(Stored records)

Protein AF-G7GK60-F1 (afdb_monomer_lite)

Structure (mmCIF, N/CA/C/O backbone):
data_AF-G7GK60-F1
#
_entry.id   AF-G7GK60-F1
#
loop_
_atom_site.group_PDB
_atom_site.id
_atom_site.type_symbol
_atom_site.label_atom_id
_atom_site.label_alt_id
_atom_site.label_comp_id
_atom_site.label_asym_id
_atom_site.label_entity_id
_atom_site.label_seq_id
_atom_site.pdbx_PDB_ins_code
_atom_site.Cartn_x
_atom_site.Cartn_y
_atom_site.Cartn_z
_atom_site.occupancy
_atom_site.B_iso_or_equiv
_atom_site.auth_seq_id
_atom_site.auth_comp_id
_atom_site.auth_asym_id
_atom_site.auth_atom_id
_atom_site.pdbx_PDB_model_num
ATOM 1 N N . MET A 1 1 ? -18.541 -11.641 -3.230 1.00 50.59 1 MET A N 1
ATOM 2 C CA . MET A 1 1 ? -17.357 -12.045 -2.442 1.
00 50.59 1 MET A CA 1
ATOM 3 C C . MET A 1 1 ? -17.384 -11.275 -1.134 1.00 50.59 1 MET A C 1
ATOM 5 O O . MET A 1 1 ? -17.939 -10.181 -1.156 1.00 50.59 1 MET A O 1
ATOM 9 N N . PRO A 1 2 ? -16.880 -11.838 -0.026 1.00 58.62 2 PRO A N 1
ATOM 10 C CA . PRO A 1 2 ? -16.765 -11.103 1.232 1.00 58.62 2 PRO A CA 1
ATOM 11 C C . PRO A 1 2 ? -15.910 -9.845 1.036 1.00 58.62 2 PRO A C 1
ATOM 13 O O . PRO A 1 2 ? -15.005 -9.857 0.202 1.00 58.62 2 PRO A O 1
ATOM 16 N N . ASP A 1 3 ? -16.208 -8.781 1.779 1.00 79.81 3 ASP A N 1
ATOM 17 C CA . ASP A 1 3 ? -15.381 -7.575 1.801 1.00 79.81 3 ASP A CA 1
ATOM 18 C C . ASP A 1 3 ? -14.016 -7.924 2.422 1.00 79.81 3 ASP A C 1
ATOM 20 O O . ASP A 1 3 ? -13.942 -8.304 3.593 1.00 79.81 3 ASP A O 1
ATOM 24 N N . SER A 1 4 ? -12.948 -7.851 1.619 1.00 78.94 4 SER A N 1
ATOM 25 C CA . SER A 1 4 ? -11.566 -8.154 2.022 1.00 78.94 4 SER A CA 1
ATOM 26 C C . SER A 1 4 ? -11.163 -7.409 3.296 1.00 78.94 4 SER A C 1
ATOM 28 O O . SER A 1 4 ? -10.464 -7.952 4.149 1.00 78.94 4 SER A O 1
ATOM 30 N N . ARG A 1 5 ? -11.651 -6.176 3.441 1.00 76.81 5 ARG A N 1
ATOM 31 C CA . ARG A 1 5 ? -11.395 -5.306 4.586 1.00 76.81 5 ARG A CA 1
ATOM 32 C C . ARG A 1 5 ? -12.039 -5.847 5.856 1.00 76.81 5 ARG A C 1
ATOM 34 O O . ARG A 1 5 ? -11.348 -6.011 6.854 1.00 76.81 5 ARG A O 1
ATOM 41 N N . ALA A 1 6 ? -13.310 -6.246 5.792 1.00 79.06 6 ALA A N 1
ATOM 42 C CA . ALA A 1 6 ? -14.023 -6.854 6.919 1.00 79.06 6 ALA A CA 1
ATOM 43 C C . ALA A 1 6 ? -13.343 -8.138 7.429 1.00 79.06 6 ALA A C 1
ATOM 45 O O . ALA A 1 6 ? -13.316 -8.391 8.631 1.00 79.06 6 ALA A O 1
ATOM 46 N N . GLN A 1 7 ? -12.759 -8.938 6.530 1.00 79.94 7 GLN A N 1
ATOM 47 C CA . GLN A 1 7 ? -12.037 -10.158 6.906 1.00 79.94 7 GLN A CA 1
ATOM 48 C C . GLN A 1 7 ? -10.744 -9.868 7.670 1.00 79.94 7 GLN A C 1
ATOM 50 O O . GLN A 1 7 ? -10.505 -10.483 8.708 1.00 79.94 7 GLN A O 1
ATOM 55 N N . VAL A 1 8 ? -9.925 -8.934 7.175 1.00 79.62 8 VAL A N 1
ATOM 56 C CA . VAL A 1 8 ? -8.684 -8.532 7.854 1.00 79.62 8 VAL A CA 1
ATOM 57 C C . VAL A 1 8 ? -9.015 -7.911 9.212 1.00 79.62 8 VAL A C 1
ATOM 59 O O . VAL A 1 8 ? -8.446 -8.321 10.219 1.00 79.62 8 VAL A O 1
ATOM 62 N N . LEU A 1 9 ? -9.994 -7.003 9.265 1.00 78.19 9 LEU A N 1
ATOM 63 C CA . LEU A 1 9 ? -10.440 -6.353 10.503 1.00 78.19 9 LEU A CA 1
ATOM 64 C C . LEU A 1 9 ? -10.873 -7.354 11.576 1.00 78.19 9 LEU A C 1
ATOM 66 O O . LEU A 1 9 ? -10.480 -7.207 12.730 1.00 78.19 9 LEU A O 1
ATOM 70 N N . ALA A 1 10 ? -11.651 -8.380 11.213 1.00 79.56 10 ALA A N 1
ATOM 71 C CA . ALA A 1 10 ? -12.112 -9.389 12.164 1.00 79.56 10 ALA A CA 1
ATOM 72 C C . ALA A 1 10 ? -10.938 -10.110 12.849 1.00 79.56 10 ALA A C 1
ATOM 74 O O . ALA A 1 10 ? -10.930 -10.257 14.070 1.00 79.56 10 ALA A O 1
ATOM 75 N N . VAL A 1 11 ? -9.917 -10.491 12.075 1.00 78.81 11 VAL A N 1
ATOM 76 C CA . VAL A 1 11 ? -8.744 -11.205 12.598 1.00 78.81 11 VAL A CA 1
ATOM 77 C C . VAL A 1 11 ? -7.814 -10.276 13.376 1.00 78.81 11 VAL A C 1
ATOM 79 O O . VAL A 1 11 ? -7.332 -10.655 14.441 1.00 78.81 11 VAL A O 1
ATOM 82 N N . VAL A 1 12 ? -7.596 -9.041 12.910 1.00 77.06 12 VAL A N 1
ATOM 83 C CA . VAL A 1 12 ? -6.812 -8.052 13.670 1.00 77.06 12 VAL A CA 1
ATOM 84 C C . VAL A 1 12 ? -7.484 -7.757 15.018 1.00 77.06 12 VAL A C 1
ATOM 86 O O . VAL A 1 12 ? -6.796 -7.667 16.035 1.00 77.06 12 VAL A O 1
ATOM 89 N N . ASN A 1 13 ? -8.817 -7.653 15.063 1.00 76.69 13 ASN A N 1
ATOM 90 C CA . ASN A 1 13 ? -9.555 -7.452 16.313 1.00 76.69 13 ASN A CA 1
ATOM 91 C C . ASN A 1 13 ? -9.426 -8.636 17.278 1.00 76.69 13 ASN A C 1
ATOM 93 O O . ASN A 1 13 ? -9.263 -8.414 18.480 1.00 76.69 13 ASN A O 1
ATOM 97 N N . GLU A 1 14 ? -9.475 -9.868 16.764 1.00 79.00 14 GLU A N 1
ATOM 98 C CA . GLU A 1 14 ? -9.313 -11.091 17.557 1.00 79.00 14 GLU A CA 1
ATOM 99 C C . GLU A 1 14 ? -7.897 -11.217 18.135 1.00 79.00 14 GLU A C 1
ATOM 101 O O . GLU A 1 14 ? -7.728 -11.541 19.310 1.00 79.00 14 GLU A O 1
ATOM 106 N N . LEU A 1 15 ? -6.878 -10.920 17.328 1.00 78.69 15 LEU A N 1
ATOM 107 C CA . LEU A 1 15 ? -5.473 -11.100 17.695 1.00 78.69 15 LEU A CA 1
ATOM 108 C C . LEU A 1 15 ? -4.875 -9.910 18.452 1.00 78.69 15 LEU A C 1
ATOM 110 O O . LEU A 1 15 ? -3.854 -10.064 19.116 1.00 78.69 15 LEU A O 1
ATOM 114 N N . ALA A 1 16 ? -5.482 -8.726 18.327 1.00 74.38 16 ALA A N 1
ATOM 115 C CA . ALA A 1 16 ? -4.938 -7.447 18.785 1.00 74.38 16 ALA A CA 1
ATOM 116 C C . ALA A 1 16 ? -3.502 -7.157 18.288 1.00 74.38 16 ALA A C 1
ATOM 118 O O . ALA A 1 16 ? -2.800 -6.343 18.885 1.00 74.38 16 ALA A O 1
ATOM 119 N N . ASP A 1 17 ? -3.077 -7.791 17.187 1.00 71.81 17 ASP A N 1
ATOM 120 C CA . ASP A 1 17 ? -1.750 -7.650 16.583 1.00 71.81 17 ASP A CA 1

ACTIVITY
Copy the lines of the data above exactly as written, beginning with the line containing "ATOM 75 N N" and ending with the line containing "ATOM 79 O O", and leave out all other lines.

RESULT FOR THIS TASK
ATOM 75 N N . VAL A 1 11 ? -9.917 -10.491 12.075 1.00 78.81 11 VAL A N 1
ATOM 76 C CA . VAL A 1 11 ? -8.744 -11.205 12.598 1.00 78.81 11 VAL A CA 1
ATOM 77 C C . VAL A 1 11 ? -7.814 -10.276 13.376 1.00 78.81 11 VAL A C 1
ATOM 79 O O . VAL A 1 11 ? -7.332 -10.655 14.441 1.00 78.81 11 VAL A O 1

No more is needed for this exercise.